Tuesday, March 20, 2007

The Chipster Uncovered

In the end, I’m glad I struggled to my adult learning class this afternoon. It was one of those funny episodes that can easily cheer up an aging thongman’s week.

Mrs. Rust began the lesson by taking the register. There were twelve us in class this week and mine was the second name to be read out. When she’d finished, Mrs. Rust closed the register and the first thing she did was turn to ask me about the best way to treat a fungal toe infection. What could I say? I had no way to avoid the question and so, in my guise as a chartered manicurist, I tried to answer her the best I could.

I should never have lied last week about what I do for a living. I’m useless at pretending to be something I’m not. Which is perhaps why I nearly gave the game away when I suggested that a cure might involve, as a last remedy, the surgical removal of the infected toe.

‘You’d recommend the amputation of a toe in a case of athlete’s foot?’ she asked, shocked to the last twist of her already grey hair.

‘Oh,’ I said, loudly so the rest of the class could be sure of my authority in this matter, ‘that’s only in the rarest instances. Grown men have been known to lose legs when athlete’s foot has gone untreated for too long.’

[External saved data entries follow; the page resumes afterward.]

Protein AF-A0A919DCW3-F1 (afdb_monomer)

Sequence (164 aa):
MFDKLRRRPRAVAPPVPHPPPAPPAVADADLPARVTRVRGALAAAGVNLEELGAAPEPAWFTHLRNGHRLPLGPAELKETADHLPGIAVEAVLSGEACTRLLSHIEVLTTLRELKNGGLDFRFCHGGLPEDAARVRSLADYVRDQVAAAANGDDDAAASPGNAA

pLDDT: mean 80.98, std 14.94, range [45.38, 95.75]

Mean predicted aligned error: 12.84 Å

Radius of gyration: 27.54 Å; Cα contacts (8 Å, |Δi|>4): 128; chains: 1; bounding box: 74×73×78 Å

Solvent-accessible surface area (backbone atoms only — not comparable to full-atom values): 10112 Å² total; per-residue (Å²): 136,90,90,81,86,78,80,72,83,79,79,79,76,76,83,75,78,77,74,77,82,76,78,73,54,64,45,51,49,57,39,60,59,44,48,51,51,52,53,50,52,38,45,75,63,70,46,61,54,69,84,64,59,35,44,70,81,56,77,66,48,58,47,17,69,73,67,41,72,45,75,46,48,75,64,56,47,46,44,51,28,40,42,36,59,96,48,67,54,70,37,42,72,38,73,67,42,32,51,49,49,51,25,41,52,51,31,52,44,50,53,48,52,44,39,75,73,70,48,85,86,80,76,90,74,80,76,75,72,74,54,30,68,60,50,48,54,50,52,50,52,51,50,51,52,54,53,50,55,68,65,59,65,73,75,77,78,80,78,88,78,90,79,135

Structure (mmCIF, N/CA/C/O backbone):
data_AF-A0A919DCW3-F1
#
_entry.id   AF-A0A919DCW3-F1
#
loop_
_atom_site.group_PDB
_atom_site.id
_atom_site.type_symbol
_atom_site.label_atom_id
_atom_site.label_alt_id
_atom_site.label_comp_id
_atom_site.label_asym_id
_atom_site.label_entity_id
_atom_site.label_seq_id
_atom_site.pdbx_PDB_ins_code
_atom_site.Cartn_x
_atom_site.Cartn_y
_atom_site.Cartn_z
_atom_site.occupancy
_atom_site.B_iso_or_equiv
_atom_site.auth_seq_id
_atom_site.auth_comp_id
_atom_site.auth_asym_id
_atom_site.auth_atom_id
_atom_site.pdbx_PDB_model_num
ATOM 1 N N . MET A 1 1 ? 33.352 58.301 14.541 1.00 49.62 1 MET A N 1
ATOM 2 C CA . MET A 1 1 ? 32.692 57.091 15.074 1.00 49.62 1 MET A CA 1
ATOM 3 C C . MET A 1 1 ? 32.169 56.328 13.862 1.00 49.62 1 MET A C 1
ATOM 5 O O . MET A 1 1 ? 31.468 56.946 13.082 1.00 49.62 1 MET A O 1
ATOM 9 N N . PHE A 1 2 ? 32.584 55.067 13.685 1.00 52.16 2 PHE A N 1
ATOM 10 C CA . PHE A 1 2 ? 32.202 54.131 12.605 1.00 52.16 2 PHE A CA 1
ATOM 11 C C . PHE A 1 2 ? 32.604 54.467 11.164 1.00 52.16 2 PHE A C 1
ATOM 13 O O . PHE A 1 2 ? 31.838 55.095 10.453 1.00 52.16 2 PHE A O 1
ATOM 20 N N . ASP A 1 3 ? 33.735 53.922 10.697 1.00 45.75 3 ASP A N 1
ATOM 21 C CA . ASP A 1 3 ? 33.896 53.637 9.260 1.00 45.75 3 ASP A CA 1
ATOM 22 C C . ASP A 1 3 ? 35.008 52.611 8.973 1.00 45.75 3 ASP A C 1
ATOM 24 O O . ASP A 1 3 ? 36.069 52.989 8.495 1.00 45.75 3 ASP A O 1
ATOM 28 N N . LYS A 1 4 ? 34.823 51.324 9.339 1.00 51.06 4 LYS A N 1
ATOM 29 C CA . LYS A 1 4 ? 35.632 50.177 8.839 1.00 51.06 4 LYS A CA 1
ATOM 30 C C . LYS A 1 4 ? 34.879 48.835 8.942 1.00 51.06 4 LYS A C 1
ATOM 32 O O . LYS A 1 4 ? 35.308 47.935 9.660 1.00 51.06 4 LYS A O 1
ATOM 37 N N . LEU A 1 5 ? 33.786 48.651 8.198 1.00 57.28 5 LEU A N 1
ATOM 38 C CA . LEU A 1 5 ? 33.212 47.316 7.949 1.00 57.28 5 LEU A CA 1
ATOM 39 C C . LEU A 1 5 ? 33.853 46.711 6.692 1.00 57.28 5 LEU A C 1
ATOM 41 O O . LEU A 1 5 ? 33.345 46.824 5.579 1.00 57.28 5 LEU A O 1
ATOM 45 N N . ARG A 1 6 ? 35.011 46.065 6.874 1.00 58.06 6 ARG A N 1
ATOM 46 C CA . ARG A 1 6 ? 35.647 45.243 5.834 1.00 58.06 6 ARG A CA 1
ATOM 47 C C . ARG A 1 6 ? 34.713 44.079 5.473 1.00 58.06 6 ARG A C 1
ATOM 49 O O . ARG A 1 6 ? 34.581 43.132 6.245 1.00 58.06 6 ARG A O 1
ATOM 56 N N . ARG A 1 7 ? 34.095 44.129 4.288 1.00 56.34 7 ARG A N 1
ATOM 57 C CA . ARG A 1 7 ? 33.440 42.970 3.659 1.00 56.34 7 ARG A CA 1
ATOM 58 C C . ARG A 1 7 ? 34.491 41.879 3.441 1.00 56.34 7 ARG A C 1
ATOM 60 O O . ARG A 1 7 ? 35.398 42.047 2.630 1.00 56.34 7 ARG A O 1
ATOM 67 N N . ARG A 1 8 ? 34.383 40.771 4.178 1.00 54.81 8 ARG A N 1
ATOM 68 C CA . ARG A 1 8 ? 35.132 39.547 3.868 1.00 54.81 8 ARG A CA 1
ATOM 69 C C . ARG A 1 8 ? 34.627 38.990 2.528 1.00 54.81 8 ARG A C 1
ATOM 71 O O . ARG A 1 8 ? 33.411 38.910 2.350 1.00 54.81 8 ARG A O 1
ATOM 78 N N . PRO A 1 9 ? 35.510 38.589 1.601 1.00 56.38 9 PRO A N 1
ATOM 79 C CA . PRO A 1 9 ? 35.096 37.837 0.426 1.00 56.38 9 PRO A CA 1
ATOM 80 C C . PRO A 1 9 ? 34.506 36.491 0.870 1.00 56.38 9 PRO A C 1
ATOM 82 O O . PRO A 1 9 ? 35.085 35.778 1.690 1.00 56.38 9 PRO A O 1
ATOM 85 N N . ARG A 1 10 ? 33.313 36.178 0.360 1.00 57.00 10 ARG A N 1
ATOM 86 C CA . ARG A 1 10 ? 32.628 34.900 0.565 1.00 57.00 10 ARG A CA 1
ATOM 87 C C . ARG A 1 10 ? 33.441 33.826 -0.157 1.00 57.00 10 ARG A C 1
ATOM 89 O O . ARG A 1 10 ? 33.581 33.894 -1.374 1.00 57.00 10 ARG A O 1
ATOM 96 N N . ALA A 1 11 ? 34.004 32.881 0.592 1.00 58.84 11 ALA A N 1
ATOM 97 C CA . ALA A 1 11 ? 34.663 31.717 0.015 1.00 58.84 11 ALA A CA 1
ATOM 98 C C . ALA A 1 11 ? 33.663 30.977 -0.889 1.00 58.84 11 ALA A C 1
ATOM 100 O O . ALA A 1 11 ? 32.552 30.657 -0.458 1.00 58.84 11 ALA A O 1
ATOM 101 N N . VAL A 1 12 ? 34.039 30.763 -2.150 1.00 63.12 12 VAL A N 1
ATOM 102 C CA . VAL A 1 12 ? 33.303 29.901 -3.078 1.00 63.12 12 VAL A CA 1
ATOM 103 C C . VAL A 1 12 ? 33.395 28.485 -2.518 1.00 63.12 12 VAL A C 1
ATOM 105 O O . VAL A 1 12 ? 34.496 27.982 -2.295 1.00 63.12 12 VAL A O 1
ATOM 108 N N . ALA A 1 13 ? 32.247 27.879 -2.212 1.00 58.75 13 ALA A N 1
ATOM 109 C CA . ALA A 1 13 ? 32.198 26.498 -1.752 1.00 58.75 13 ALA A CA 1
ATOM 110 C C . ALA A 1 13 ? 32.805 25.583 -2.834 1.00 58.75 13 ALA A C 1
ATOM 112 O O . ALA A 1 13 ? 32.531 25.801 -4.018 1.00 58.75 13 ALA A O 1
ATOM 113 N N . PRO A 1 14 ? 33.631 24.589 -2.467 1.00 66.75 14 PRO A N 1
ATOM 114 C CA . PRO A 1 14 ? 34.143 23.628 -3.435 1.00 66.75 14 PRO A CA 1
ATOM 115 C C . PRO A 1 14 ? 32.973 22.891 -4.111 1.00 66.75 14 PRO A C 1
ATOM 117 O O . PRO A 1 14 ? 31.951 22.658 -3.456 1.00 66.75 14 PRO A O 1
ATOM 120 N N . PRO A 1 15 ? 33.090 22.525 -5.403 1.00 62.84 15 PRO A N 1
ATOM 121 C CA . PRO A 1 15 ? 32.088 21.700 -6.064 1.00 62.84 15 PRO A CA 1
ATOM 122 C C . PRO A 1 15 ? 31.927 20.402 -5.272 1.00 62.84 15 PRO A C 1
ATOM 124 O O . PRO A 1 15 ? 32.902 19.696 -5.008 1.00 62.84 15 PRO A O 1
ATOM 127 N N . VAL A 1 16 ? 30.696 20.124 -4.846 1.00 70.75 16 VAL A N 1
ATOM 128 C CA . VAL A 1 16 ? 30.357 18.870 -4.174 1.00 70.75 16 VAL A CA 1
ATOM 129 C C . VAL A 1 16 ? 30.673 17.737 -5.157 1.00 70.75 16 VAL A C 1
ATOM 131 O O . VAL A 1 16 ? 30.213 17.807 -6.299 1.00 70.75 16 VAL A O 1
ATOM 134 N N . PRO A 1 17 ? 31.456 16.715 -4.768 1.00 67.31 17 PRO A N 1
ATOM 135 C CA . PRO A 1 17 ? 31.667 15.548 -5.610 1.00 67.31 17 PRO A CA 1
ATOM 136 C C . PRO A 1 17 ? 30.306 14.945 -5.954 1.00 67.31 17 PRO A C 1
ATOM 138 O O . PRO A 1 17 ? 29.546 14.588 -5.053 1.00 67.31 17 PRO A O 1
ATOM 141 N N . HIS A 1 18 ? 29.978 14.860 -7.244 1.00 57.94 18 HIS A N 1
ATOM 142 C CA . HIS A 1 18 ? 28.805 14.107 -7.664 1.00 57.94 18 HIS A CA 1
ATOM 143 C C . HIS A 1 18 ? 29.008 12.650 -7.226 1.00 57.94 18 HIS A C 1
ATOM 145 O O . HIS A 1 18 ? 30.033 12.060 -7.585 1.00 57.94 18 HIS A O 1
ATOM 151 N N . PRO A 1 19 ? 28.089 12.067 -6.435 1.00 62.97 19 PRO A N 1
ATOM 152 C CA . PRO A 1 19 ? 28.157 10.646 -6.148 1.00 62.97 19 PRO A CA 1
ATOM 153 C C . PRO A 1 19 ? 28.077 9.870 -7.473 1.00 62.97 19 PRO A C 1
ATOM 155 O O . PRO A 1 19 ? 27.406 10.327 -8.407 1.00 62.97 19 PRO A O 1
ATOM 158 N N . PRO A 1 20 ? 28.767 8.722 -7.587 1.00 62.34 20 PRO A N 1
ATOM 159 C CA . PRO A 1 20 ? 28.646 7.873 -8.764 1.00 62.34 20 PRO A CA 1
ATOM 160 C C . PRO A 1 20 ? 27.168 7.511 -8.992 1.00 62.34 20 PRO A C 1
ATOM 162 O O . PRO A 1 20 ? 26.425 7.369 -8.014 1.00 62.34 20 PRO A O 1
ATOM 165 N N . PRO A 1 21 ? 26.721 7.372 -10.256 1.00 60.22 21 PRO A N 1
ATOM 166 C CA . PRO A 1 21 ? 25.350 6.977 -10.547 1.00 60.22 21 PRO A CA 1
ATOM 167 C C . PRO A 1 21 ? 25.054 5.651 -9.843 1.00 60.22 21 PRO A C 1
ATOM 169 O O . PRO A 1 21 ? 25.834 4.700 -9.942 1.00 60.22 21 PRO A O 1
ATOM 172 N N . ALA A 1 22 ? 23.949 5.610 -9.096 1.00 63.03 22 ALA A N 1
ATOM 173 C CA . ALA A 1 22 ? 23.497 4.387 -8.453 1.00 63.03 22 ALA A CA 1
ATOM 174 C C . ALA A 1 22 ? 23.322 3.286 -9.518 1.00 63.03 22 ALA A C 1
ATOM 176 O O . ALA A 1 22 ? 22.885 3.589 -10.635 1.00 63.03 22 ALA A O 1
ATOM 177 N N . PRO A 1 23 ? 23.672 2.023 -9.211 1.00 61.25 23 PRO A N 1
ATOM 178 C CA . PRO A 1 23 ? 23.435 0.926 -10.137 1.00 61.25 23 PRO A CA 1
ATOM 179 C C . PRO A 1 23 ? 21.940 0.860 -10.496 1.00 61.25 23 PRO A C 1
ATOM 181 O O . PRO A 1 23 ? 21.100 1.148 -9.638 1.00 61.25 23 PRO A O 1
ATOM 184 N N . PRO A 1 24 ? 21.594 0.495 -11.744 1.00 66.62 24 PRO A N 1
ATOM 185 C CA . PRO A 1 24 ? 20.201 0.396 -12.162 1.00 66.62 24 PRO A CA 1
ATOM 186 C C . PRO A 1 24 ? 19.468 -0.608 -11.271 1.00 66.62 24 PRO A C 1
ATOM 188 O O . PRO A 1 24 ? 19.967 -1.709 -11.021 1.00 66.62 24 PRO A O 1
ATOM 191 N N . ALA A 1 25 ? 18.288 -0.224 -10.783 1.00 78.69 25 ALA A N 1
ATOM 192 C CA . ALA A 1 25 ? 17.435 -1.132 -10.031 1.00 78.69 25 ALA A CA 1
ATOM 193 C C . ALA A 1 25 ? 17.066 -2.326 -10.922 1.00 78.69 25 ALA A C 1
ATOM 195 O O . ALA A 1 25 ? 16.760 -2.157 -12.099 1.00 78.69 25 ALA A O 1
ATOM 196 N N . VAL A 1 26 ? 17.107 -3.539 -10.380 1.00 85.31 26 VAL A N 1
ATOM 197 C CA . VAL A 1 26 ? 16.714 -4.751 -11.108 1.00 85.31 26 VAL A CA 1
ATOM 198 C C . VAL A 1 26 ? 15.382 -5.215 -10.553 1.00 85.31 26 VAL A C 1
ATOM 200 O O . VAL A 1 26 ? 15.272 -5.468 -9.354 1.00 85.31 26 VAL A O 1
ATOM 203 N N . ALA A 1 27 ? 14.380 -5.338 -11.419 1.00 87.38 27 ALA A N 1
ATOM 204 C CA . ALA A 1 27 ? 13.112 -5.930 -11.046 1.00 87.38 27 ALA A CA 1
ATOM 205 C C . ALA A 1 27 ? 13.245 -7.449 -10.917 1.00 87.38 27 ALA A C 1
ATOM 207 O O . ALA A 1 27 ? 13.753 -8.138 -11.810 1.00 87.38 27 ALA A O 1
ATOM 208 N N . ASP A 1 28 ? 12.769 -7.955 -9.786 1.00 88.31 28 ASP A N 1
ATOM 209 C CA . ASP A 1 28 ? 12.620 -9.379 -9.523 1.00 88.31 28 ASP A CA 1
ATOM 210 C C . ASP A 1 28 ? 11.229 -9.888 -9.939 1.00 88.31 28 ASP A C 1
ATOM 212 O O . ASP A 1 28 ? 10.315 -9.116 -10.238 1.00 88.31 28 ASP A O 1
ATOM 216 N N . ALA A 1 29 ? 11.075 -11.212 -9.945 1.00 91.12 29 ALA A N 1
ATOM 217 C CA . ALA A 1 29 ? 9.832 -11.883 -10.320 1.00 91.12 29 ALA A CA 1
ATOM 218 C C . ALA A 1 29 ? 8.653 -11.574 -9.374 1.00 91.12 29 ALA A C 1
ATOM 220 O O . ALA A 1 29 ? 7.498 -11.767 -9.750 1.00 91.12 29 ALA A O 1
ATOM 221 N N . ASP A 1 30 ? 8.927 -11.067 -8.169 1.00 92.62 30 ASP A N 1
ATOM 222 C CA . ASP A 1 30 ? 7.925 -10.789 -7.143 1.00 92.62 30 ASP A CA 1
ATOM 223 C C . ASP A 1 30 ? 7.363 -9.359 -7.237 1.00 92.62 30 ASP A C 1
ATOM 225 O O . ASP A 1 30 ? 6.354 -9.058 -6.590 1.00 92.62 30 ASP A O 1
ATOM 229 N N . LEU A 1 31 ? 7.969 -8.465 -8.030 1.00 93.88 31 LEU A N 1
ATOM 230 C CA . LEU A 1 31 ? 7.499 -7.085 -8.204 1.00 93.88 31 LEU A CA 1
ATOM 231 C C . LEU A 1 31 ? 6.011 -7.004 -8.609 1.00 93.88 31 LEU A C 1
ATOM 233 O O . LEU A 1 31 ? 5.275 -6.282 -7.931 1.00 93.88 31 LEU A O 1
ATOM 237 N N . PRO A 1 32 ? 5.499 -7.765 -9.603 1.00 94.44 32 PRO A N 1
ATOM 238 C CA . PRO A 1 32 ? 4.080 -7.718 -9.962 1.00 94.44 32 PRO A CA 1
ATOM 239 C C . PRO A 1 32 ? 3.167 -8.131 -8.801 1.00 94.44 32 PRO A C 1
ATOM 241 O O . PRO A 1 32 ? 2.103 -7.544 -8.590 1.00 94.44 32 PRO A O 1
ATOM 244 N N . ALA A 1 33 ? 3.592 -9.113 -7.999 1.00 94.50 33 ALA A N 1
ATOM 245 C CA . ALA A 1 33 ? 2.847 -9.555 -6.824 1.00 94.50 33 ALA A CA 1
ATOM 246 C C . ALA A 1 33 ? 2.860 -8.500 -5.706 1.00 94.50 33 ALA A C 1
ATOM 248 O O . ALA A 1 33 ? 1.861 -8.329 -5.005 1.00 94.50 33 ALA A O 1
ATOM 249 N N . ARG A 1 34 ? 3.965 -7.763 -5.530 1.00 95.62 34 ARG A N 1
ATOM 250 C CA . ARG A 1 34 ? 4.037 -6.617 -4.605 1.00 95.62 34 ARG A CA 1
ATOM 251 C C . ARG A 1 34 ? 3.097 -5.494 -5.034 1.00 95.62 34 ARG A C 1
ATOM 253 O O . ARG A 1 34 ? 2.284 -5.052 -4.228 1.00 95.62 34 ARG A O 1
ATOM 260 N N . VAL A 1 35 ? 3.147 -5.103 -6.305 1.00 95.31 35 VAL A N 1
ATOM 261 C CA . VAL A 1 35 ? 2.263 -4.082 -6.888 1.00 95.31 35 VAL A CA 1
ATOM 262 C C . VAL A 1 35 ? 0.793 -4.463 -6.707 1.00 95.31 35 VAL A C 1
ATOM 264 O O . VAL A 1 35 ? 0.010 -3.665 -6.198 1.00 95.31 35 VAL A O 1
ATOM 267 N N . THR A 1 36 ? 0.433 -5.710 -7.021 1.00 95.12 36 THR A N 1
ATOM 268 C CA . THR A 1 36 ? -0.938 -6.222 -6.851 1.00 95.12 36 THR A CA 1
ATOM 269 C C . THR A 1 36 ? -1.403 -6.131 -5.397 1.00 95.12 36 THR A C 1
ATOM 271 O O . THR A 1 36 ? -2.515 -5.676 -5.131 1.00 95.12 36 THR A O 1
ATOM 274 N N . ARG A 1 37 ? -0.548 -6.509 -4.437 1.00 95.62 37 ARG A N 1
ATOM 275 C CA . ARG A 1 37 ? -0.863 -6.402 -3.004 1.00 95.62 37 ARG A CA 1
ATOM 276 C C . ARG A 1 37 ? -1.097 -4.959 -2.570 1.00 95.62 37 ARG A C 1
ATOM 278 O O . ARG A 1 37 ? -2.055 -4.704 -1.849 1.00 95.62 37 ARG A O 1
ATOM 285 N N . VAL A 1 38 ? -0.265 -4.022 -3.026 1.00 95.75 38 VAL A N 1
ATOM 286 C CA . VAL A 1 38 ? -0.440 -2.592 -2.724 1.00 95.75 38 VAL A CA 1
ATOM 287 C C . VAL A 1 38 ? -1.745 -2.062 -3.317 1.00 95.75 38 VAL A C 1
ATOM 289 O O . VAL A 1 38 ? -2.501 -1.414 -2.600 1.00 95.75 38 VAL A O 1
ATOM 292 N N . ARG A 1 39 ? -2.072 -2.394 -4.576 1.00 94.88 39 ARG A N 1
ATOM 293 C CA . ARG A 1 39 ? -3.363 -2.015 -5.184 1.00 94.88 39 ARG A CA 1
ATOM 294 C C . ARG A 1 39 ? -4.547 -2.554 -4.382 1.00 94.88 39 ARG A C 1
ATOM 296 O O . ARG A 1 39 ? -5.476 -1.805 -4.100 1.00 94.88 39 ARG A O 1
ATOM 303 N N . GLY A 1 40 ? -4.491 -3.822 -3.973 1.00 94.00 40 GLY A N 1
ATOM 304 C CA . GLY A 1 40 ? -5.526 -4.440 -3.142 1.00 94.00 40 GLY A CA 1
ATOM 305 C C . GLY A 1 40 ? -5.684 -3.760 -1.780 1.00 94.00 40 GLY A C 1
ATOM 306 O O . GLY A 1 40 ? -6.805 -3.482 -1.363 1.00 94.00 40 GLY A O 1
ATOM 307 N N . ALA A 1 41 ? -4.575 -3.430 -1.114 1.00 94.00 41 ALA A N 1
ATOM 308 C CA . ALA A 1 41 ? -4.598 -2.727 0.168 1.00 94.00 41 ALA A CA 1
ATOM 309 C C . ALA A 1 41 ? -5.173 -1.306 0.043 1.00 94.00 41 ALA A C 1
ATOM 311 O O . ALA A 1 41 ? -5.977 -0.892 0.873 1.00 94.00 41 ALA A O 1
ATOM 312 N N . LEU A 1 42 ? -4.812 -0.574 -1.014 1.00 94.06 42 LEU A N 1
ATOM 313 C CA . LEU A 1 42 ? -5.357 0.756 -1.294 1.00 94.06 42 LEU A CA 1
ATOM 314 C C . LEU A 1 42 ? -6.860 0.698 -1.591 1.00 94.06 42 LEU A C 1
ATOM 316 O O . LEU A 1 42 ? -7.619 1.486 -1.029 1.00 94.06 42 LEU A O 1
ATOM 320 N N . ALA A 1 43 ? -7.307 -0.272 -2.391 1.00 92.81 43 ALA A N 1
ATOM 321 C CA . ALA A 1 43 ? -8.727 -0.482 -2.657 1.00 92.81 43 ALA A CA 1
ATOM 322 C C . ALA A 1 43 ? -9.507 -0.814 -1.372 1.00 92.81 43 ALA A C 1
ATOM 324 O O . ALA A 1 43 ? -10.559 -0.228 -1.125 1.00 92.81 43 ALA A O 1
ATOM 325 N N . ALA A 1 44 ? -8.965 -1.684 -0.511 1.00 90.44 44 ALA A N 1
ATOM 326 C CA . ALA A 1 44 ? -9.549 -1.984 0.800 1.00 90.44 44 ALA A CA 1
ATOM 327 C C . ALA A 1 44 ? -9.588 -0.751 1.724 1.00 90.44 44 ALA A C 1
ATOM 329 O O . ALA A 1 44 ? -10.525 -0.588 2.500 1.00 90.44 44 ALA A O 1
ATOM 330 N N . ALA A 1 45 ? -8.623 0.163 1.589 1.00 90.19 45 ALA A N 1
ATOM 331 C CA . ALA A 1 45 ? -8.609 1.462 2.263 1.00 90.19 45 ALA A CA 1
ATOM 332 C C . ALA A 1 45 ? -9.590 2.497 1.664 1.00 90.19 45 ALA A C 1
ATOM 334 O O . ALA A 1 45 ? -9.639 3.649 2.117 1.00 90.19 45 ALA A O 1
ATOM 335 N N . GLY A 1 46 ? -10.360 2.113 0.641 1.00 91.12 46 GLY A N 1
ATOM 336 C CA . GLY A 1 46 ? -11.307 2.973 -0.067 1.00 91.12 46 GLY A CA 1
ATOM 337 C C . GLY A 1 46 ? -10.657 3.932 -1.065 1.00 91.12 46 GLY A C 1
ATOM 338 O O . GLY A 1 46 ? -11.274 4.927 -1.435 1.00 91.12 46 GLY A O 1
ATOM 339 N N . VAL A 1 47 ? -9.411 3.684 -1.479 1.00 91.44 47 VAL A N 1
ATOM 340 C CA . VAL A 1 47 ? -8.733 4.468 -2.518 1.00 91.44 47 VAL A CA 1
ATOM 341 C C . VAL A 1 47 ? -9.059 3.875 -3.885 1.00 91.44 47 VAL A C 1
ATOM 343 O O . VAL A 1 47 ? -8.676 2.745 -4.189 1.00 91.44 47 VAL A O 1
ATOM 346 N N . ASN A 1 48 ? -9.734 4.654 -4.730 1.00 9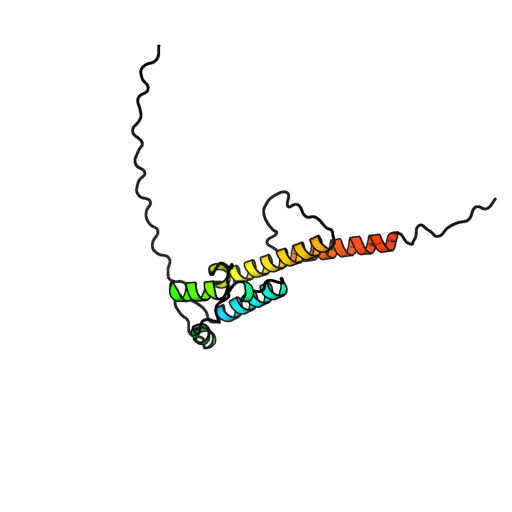0.50 48 ASN A N 1
ATOM 347 C CA . ASN A 1 48 ? -10.020 4.265 -6.105 1.00 90.50 48 ASN A CA 1
ATOM 348 C C . ASN A 1 48 ? -8.890 4.722 -7.041 1.00 90.50 48 ASN A C 1
ATOM 350 O O . ASN A 1 48 ? -8.821 5.883 -7.433 1.00 90.50 48 ASN A O 1
ATOM 354 N N . LEU A 1 49 ? -7.992 3.803 -7.402 1.00 87.38 49 LEU A N 1
ATOM 355 C CA . LEU A 1 49 ? -6.853 4.108 -8.277 1.00 87.38 49 LEU A CA 1
ATOM 356 C C . LEU A 1 49 ? -7.272 4.496 -9.704 1.00 87.38 49 LEU A C 1
ATOM 358 O O . LEU A 1 49 ? -6.559 5.254 -10.355 1.00 87.38 49 LEU A O 1
ATOM 362 N N . GLU A 1 50 ? -8.424 4.024 -10.180 1.00 87.50 50 GLU A N 1
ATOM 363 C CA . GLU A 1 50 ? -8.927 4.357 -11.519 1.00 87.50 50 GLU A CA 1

Well, she fell silent for a few moments before she started the lesson. I thought I’d got away with my sham but I soon realised that she doubted my story when she announced that we’d be reading the Auden poem which begins ‘At least the secret is out’.

At Last the Secret is Out

At last the secret is out, as it always must come in the end,
The delicious story is ripe to tell to tell to the intimate friend;
Over the tea-cups and into the square the tongues has its desire;

Still waters run deep, my dear, there's never smoke without fire.

Behind the corpse in the reservoir, behind the ghost on the links,
Behind the lady who dances and the man who madly drinks,

Under the look of fatigue the attack of migraine and the sigh

There is always another story, there is more than meets the eye.

For the clear voice suddenly singing, high up in the convent wall,

The scent of the elder bushes, the sporting prints in the hall,
The croquet matches in summer, the handshake, the cough, the kiss,

There is always a wicked secret, a private reason for this.

We silently read the poem a couple of times before we went though it as a class, but it didn’t take long before Mrs. Rust began to ask me some very odd questions.

‘What kind of secret story might be “delicious”, Chip?’

‘Why do you think it’s the lady who dances and the man who drinks, Chip? Wouldn’t it have been a better secret if it were the other way around? Why might a man want to keep it a secret that he likes to dance?’

‘Do men always have a wicked secret, Chip?’

After half an hour of this, it had all became a bit embarrassing and I’m sure the rest of the class were beginning to suspect that some hidden meaning lay behind all these innuendos.

In the end I could take it no longer when she asked: ‘Do you think men keep secrets because they’re ashamed, Chip?’

‘Ashamed?’ I answered. ‘Ashamed! There’s no shame!’

And with that I jumped up on the desk.

It was quite a sight to see. Even with a bad back, I began to grind my hips as I started my world famous inverted thong strip.

‘Is there anything to feel shameful when you’ve got a body like this?’ I asked as I began my routine by revealing my magnificent torso. ‘Is there anything to be shamed about when you’re Chip Dale, Bangor’s most famous Thonglateer Extraordinaire?’ And with that I did my patented hip thrust that usually drives the ladies crazy.

Of course, I didn’t give them the full strip. There were women in that room who were there to read Jane Austen, but I was down to my underwear when Mrs. Rust brought the class to order.

‘Thank you for setting us straight, Chip,’ said Mrs. Rust with a knowing smile on her face.

The class roared their disapproval as my impromptu performance came to an end and I settled myself back in my chair, suddenly feeling like I was Mrs. Rust’s star pupil.

‘You never struck me as a man who understands toes,’ Mrs. Rust explained as she waited for the room to fall silent. ‘Not with hips are as lean as a Shakespearean sonnet and thighs with all the meaty presence of a novel by Sir Walter Scott.’ And with that she opened her book of poems. ‘Now, Chip, what can you tell me something about this poem’s rhyme scheme?’